Можно ли научиться умирать? Это всего лишь часть, не самая важная и не самая трудная, науки жить. Впрочем, как шутливо отмечает Монтень, даже если мы так и не научимся умирать, не стоит из-за этого так уж волноваться: «Природа научит нас прямо на месте, и ее урок будет достаточно полным» («Опыты», книга III, глава 12). Если о смерти думать надо, то не для того, чтобы освоить науку умирать – она никуда от нас не денется, а для того, чтобы освоить науку жить. Значит, думать о смерти надо, чтобы приручить смерть, принять ее и начать думать о чем-нибудь другом. «Я хочу действовать, – с блеском пишет Монтень, – и как можно дольше тянуть жизненные обязанности; а когда придет смерть, я хочу, чтобы она застала меня сажающим капусту и увидела, что мне нет дела ни до нее, ни до несовершенства моего сада» («Опыты», I, 20).
Смех (Rire)
Непроизвольное сокращение лицевых и грудных мышц, возникающее в ответ на что-то комическое или забавное. Смех – разновидность рефлекса, но для возникновения этого рефлекса требуется минимальное участие мышления. Чаще всего мы начинаем смеяться после того, как что-то поймем, хотя иногда – например, в комизме абсурда – понимать совершенно нечего.

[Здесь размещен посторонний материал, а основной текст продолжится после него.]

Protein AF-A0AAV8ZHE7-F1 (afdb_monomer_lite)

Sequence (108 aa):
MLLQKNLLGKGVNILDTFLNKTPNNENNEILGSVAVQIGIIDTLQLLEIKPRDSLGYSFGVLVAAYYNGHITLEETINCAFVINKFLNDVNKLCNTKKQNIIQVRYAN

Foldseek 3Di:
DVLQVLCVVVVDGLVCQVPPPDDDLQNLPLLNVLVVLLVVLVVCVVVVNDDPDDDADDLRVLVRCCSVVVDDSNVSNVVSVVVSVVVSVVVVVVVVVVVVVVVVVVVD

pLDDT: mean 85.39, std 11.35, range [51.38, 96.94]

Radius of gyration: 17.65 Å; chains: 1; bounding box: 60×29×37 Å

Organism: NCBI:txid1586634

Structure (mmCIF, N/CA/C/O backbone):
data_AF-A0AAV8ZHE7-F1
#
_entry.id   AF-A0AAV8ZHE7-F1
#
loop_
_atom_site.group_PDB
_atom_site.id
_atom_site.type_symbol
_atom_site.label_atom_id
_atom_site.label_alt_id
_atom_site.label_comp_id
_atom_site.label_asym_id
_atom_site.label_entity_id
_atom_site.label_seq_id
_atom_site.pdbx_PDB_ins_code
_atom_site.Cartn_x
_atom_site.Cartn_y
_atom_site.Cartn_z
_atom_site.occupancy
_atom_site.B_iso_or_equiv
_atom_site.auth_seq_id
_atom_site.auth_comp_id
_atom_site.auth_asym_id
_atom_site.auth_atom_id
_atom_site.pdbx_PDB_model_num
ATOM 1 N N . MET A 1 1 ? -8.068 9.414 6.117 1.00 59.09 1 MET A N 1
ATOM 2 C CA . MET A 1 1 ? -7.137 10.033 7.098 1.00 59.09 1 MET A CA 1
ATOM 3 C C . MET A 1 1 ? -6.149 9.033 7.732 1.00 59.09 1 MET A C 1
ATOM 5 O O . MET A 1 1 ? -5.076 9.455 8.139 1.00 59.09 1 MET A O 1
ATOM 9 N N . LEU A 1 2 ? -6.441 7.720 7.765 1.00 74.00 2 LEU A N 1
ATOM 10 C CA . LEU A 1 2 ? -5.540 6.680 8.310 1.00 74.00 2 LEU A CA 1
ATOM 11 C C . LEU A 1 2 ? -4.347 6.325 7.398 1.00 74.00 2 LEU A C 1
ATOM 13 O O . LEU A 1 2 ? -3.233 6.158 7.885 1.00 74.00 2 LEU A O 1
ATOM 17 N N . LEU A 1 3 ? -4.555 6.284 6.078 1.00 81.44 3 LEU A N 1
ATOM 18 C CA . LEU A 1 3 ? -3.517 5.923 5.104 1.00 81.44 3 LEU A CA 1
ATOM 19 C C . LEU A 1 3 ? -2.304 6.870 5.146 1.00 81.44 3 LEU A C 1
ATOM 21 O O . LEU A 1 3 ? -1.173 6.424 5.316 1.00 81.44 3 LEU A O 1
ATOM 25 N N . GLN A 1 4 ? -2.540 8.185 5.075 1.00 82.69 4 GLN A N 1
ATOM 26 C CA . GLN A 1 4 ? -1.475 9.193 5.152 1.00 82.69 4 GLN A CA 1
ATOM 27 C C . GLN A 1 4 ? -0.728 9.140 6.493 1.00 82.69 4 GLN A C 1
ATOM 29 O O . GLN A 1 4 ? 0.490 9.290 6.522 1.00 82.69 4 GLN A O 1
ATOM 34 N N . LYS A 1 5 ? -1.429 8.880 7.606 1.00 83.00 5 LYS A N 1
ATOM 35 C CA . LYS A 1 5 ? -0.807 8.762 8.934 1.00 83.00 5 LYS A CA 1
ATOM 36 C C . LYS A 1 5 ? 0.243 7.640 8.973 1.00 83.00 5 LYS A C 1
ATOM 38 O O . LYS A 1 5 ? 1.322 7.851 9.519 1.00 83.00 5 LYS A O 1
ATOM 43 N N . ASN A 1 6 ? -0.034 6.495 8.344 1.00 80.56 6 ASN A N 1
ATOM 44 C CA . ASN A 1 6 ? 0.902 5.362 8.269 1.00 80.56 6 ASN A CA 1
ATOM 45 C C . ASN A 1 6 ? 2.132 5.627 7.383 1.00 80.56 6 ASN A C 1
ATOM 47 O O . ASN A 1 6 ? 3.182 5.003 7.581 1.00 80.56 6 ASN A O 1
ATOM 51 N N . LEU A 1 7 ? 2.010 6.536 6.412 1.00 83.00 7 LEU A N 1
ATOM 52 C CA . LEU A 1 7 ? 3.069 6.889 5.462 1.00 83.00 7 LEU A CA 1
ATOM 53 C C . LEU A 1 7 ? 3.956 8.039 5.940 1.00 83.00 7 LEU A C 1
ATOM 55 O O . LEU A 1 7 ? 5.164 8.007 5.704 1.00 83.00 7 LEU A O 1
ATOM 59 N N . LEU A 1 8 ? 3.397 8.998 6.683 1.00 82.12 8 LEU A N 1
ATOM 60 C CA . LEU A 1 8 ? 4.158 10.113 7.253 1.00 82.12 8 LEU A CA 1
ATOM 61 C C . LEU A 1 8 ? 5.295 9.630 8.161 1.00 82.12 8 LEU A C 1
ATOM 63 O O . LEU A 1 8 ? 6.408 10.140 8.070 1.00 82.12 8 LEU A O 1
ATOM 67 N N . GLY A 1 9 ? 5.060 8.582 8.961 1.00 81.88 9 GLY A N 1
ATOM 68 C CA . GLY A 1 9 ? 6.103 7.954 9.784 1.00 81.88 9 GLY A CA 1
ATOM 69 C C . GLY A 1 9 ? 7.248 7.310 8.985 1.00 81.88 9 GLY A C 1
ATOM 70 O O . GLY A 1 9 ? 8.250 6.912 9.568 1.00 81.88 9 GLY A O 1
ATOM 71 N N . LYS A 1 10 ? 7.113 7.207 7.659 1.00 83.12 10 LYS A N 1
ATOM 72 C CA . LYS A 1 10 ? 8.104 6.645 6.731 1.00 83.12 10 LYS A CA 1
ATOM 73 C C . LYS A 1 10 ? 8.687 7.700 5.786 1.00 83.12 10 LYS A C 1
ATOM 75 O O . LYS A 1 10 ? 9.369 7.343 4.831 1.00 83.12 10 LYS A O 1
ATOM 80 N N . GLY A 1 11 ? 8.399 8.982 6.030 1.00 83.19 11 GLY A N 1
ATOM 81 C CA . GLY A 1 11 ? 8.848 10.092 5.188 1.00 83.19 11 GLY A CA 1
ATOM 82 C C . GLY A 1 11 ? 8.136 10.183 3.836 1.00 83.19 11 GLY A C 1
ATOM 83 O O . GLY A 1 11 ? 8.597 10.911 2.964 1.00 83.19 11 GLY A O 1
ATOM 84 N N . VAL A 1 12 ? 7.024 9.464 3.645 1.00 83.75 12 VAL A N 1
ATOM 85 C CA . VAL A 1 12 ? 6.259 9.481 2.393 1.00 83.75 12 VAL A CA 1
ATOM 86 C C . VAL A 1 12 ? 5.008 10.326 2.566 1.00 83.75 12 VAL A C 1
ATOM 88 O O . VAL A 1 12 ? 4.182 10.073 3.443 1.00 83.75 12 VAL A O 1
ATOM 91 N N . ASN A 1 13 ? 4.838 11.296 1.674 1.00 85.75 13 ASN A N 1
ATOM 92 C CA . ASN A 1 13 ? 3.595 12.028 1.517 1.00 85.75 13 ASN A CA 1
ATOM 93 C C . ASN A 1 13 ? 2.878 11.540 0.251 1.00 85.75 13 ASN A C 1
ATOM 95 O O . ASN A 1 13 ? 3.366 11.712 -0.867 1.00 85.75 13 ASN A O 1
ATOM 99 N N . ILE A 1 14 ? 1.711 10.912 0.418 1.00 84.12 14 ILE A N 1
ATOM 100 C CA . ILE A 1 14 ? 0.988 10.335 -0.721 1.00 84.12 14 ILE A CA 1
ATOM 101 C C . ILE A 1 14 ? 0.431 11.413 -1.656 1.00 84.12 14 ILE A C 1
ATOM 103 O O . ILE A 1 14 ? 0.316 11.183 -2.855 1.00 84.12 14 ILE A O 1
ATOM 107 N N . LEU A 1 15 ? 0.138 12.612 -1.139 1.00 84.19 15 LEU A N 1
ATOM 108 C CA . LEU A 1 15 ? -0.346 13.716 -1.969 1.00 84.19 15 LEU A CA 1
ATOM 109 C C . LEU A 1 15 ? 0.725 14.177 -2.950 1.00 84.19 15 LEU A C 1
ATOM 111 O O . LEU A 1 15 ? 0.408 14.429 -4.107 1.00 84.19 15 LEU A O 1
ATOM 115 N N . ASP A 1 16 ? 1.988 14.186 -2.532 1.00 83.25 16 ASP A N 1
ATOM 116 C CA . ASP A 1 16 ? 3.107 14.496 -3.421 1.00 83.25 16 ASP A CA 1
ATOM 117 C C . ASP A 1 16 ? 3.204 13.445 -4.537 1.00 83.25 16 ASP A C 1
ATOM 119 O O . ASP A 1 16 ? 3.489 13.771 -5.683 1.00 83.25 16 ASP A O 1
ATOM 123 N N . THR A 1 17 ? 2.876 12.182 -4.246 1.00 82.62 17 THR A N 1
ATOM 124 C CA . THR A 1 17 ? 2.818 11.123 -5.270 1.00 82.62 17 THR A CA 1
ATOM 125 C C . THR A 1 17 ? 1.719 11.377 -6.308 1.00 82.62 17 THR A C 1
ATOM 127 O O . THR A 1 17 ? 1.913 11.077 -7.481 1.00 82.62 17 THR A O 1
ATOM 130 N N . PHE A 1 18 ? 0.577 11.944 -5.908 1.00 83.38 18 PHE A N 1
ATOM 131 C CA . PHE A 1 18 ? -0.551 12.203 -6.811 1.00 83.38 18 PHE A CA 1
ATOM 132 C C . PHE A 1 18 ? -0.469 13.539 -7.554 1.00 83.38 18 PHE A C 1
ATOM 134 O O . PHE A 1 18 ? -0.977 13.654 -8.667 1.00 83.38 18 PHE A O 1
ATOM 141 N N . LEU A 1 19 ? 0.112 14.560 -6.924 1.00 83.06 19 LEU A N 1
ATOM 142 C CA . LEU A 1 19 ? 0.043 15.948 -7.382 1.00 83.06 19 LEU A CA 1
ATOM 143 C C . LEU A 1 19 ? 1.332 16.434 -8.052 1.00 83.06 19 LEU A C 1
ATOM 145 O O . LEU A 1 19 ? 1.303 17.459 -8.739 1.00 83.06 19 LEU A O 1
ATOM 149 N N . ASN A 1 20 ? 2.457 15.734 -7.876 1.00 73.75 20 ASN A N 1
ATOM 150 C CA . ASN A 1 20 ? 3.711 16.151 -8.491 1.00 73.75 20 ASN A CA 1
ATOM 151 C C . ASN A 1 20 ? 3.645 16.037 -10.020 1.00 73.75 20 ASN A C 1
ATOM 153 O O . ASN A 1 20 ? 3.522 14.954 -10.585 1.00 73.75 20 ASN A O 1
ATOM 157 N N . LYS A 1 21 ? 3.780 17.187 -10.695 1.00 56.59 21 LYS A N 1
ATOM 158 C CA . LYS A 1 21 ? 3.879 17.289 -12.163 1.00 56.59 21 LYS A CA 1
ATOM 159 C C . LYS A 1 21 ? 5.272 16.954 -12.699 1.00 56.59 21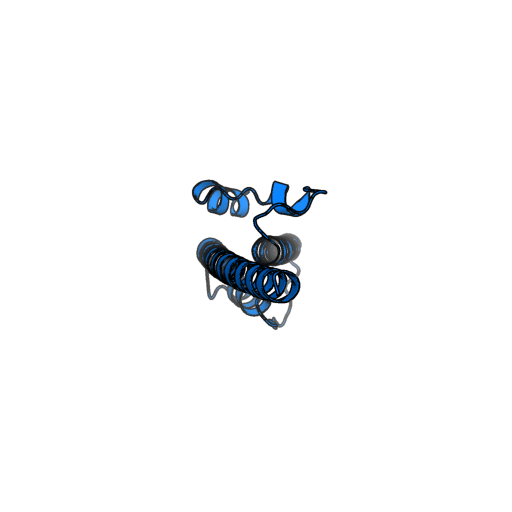 LYS A C 1
ATOM 161 O O . LYS A 1 21 ? 5.421 16.704 -13.891 1.00 56.59 21 LYS A O 1
ATOM 166 N N . THR A 1 22 ? 6.288 16.988 -11.842 1.00 54.34 22 THR A N 1
ATOM 167 C CA . THR A 1 22 ? 7.674 16.651 -12.178 1.00 54.34 22 THR A CA 1
ATOM 168 C C . THR A 1 22 ? 8.014 15.262 -11.646 1.00 54.34 22 THR A C 1
ATOM 170 O O . THR A 1 22 ? 7.721 14.993 -10.479 1.00 54.34 22 THR A O 1
ATOM 173 N N . PRO A 1 23 ? 8.644 14.389 -12.454 1.00 53.75 23 PRO A N 1
ATOM 174 C CA . PRO A 1 23 ? 9.064 13.074 -11.994 1.00 53.75 23 PRO A CA 1
ATOM 175 C C . PRO A 1 23 ? 10.099 13.257 -10.884 1.00 53.75 23 PRO A C 1
ATOM 177 O O . PRO A 1 23 ? 11.214 13.713 -11.128 1.00 53.75 23 PRO A O 1
ATOM 180 N N . ASN A 1 24 ? 9.701 12.959 -9.648 1.00 57.00 24 ASN A N 1
ATOM 181 C CA . ASN A 1 24 ? 10.620 12.934 -8.522 1.00 57.00 24 ASN A CA 1
ATOM 182 C C . ASN A 1 24 ? 11.546 11.715 -8.652 1.00 57.00 24 ASN A C 1
ATOM 184 O O . ASN A 1 24 ? 11.186 10.692 -9.232 1.00 57.00 24 ASN A O 1
ATOM 188 N N . ASN A 1 25 ? 12.738 11.812 -8.069 1.00 56.91 25 ASN A N 1
ATOM 189 C CA . ASN A 1 25 ? 13.778 10.774 -8.127 1.00 56.91 25 ASN A CA 1
ATOM 190 C C . ASN A 1 25 ? 13.356 9.457 -7.443 1.00 56.91 25 ASN A C 1
ATOM 192 O O . ASN A 1 25 ? 14.010 8.424 -7.605 1.00 56.91 25 ASN A O 1
ATOM 196 N N . GLU A 1 26 ? 12.297 9.508 -6.637 1.00 62.78 26 GLU A N 1
ATOM 197 C CA . GLU A 1 26 ? 11.694 8.367 -5.964 1.00 62.78 26 GLU A CA 1
ATOM 198 C C . GLU A 1 26 ? 10.351 8.068 -6.616 1.00 62.78 26 GLU A C 1
ATOM 200 O O . GLU A 1 26 ? 9.412 8.863 -6.540 1.00 62.78 26 GLU A O 1
ATOM 205 N N . ASN A 1 27 ? 10.282 6.922 -7.290 1.00 74.44 27 ASN A N 1
ATOM 206 C CA . ASN A 1 27 ? 9.077 6.512 -7.976 1.00 74.44 27 ASN A CA 1
ATOM 207 C C . ASN A 1 27 ? 8.118 5.878 -6.959 1.00 74.44 27 ASN A C 1
ATOM 209 O O . ASN A 1 27 ? 8.415 4.837 -6.380 1.00 74.44 27 ASN A O 1
ATOM 213 N N . ASN A 1 28 ? 6.992 6.532 -6.681 1.00 84.69 28 ASN A N 1
ATOM 214 C CA . ASN A 1 28 ? 5.988 6.054 -5.724 1.00 84.69 28 ASN A CA 1
ATOM 215 C C . ASN A 1 28 ? 4.763 5.445 -6.416 1.00 84.69 28 ASN A C 1
ATOM 217 O O . ASN A 1 28 ? 3.711 5.318 -5.797 1.00 84.69 28 ASN A O 1
ATOM 221 N N . GLU A 1 29 ? 4.893 5.044 -7.683 1.00 85.00 29 GLU A N 1
ATOM 222 C CA . GLU A 1 29 ? 3.821 4.466 -8.504 1.00 85.00 29 GLU A CA 1
ATOM 223 C C . GLU A 1 29 ? 3.053 3.331 -7.809 1.00 85.00 29 GLU A C 1
ATOM 225 O O . GLU A 1 29 ? 1.821 3.313 -7.841 1.00 85.00 29 GLU A O 1
ATOM 230 N N . ILE A 1 30 ? 3.745 2.407 -7.134 1.00 90.19 30 ILE A N 1
ATOM 231 C CA . ILE A 1 30 ? 3.090 1.261 -6.479 1.00 90.19 30 ILE A CA 1
ATOM 232 C C . ILE A 1 30 ? 2.302 1.726 -5.259 1.00 90.19 30 ILE A C 1
ATOM 234 O O . ILE A 1 30 ? 1.149 1.339 -5.073 1.00 90.19 30 ILE A O 1
ATOM 238 N N . LEU A 1 31 ? 2.911 2.593 -4.452 1.00 90.81 31 LEU A N 1
ATOM 239 C CA . LEU A 1 31 ? 2.281 3.205 -3.286 1.00 90.81 31 LEU A CA 1
ATOM 240 C C . LEU A 1 31 ? 1.043 4.014 -3.676 1.00 90.81 31 LEU A C 1
ATOM 242 O O . LEU A 1 31 ? -0.009 3.855 -3.061 1.00 90.81 31 LEU A O 1
ATOM 246 N N . GLY A 1 32 ? 1.157 4.833 -4.721 1.00 90.75 32 GLY A N 1
ATOM 247 C CA . GLY A 1 32 ? 0.053 5.607 -5.271 1.00 90.75 32 GLY A CA 1
ATOM 248 C C . GLY A 1 32 ? -1.071 4.710 -5.784 1.00 90.75 32 GLY A C 1
ATOM 249 O O . GLY A 1 32 ? -2.228 4.910 -5.423 1.00 90.75 32 GLY A O 1
ATOM 250 N N . SER A 1 33 ? -0.734 3.678 -6.562 1.00 92.38 33 SER A N 1
ATOM 251 C CA . SER A 1 33 ? -1.713 2.731 -7.103 1.00 92.38 33 SER A CA 1
ATOM 252 C C . SER A 1 33 ? -2.481 1.997 -6.001 1.00 92.38 33 SER A C 1
ATOM 254 O O . SER A 1 33 ? -3.712 1.976 -6.018 1.00 92.38 33 SER A O 1
ATOM 256 N N . VAL A 1 34 ? -1.777 1.445 -5.008 1.00 94.56 34 VAL A N 1
ATOM 257 C CA . VAL A 1 34 ? -2.400 0.760 -3.864 1.00 94.56 34 VAL A CA 1
ATOM 258 C C . VAL A 1 34 ? -3.278 1.726 -3.068 1.00 94.56 34 VAL A C 1
ATOM 260 O O . VAL A 1 34 ? -4.403 1.378 -2.714 1.00 94.56 34 VAL A O 1
ATOM 263 N N . ALA A 1 35 ? -2.812 2.956 -2.834 1.00 92.88 35 ALA A N 1
ATOM 264 C CA . ALA A 1 35 ? -3.571 3.951 -2.086 1.00 92.88 35 ALA A CA 1
ATOM 265 C C . ALA A 1 35 ? -4.875 4.368 -2.783 1.00 92.88 35 ALA A C 1
ATOM 267 O O . ALA A 1 35 ? -5.903 4.490 -2.117 1.00 92.88 35 ALA A O 1
ATOM 268 N N . VAL A 1 36 ? -4.860 4.537 -4.109 1.00 93.50 36 VAL A N 1
ATOM 269 C CA . VAL A 1 36 ? -6.075 4.826 -4.888 1.00 93.50 36 VAL A CA 1
ATOM 270 C C . VAL A 1 36 ? -7.063 3.666 -4.807 1.00 93.50 36 VAL A C 1
ATOM 272 O O . VAL A 1 36 ? -8.243 3.891 -4.548 1.00 93.50 36 VAL A O 1
ATOM 275 N N . GLN A 1 37 ? -6.598 2.426 -4.982 1.00 94.62 37 GLN A N 1
ATOM 276 C CA . GLN A 1 37 ? -7.480 1.256 -4.951 1.00 94.62 37 GLN A CA 1
ATOM 277 C C . GLN A 1 37 ? -8.120 1.045 -3.568 1.00 94.62 37 GLN A C 1
ATOM 279 O O . GLN A 1 37 ? -9.310 0.748 -3.492 1.00 94.62 37 GLN A O 1
ATOM 284 N N . ILE A 1 38 ? -7.371 1.266 -2.481 1.00 94.12 38 ILE A N 1
ATOM 285 C CA . ILE A 1 38 ? -7.920 1.273 -1.113 1.00 94.12 38 ILE A CA 1
ATOM 286 C C . ILE A 1 38 ? -8.987 2.358 -0.971 1.00 94.12 38 ILE A C 1
ATOM 288 O O . ILE A 1 38 ? -10.079 2.072 -0.499 1.00 94.12 38 ILE A O 1
ATOM 292 N N . GLY A 1 39 ? -8.714 3.583 -1.433 1.00 92.50 39 GLY A N 1
ATOM 293 C CA . GLY A 1 39 ? -9.695 4.669 -1.383 1.00 92.50 39 GLY A CA 1
ATOM 294 C C . GLY A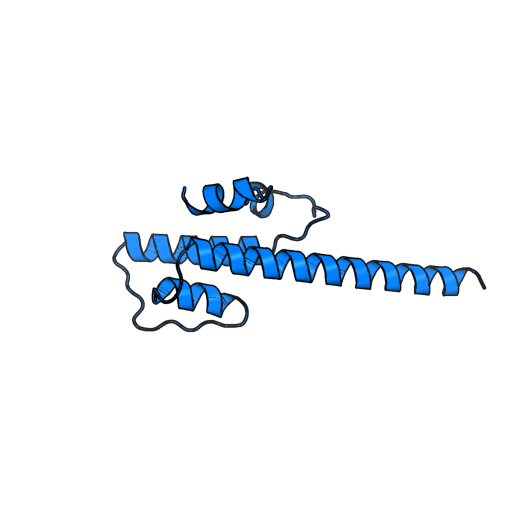 1 39 ? -10.998 4.336 -2.119 1.00 92.50 39 GLY A C 1
ATOM 295 O O . GLY A 1 39 ? -12.079 4.684 -1.643 1.00 92.50 39 GLY A O 1
ATOM 296 N N . ILE A 1 40 ? -10.914 3.623 -3.247 1.00 94.00 40 ILE A N 1
ATOM 297 C CA . ILE A 1 40 ? -12.090 3.132 -3.978 1.00 94.00 40 ILE A CA 1
ATOM 298 C C . ILE A 1 40 ? -12.852 2.099 -3.141 1.00 94.00 40 ILE A C 1
ATOM 300 O O . ILE A 1 40 ? -14.066 2.218 -3.011 1.00 94.00 40 ILE A O 1
ATOM 304 N N . ILE A 1 41 ? -12.164 1.119 -2.547 1.00 93.00 41 ILE A N 1
ATOM 305 C CA . ILE A 1 41 ? -12.793 0.110 -1.680 1.00 93.00 41 ILE A CA 1
ATOM 306 C C . ILE A 1 41 ? -13.499 0.761 -0.495 1.00 93.00 41 ILE A C 1
ATOM 308 O O . ILE A 1 41 ? -14.675 0.479 -0.277 1.00 93.00 41 ILE A O 1
ATOM 312 N N . ASP A 1 42 ? -12.820 1.659 0.217 1.00 92.06 42 ASP A N 1
ATOM 313 C CA . ASP A 1 42 ? -13.386 2.368 1.366 1.00 92.06 42 ASP A CA 1
ATOM 314 C C . ASP A 1 42 ? -14.630 3.167 0.953 1.00 92.06 42 ASP A C 1
ATOM 316 O O . ASP A 1 42 ? -15.633 3.183 1.665 1.00 92.06 42 ASP A O 1
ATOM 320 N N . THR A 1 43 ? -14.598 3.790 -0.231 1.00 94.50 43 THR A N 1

Бергсон видел причину смеха в «столкновении механического с живым» и утверждал, что мы смеемся всякий раз, когда живой человек производит на нас впечатление машины или неодушевленного предмета («Смех», I). Что касается меня, то я вслед за Клеманом Россе предпочитаю переставить части этой формулировки. Тогда смех можно определить как «столкновение живого с механическим (…), при котором живое испаряется» («Логика наихудшего», IV, 4). Действительно, в автомате, сконструированном по образу и подобию человека, нет почти ничего смешного, но вот человек, похожий на автомат, почти всегда смешон и комичен, особенно если сам не догадывается об этом сходстве. Бергсон приводит в пример оратора, «чихнувшего в самый разгар своей патетической речи». Тело как будто мстит уму за его кривлянье. Сама реальность как будто мстит человеку за надругательство над смыслом. Разум словно бы отделяется от тела и смотрит на окружающее со стороны. При столкновении смысла с бессмыслицей происходит взрыв. Вот почему, подчеркивает Бергсон, «комическое возможно только в рамках того, что свойственно человеку», то есть того, что наделено разумом. Комическое невозможно помимо смысла, а смысл – помимо разума. Но смеяться над смыслом разум начинает только тогда, когда перестает в него верить. Мы смеемся, если смысл приходит в столкновение с реальностью и не выдерживает контакта с ним. Смех есть взорванный смысл. Поэтому смеяться можно над чем угодно (всякий смысл хрупок, а все серьезное смешно), что доказывает существование юмора и делает его необходимым.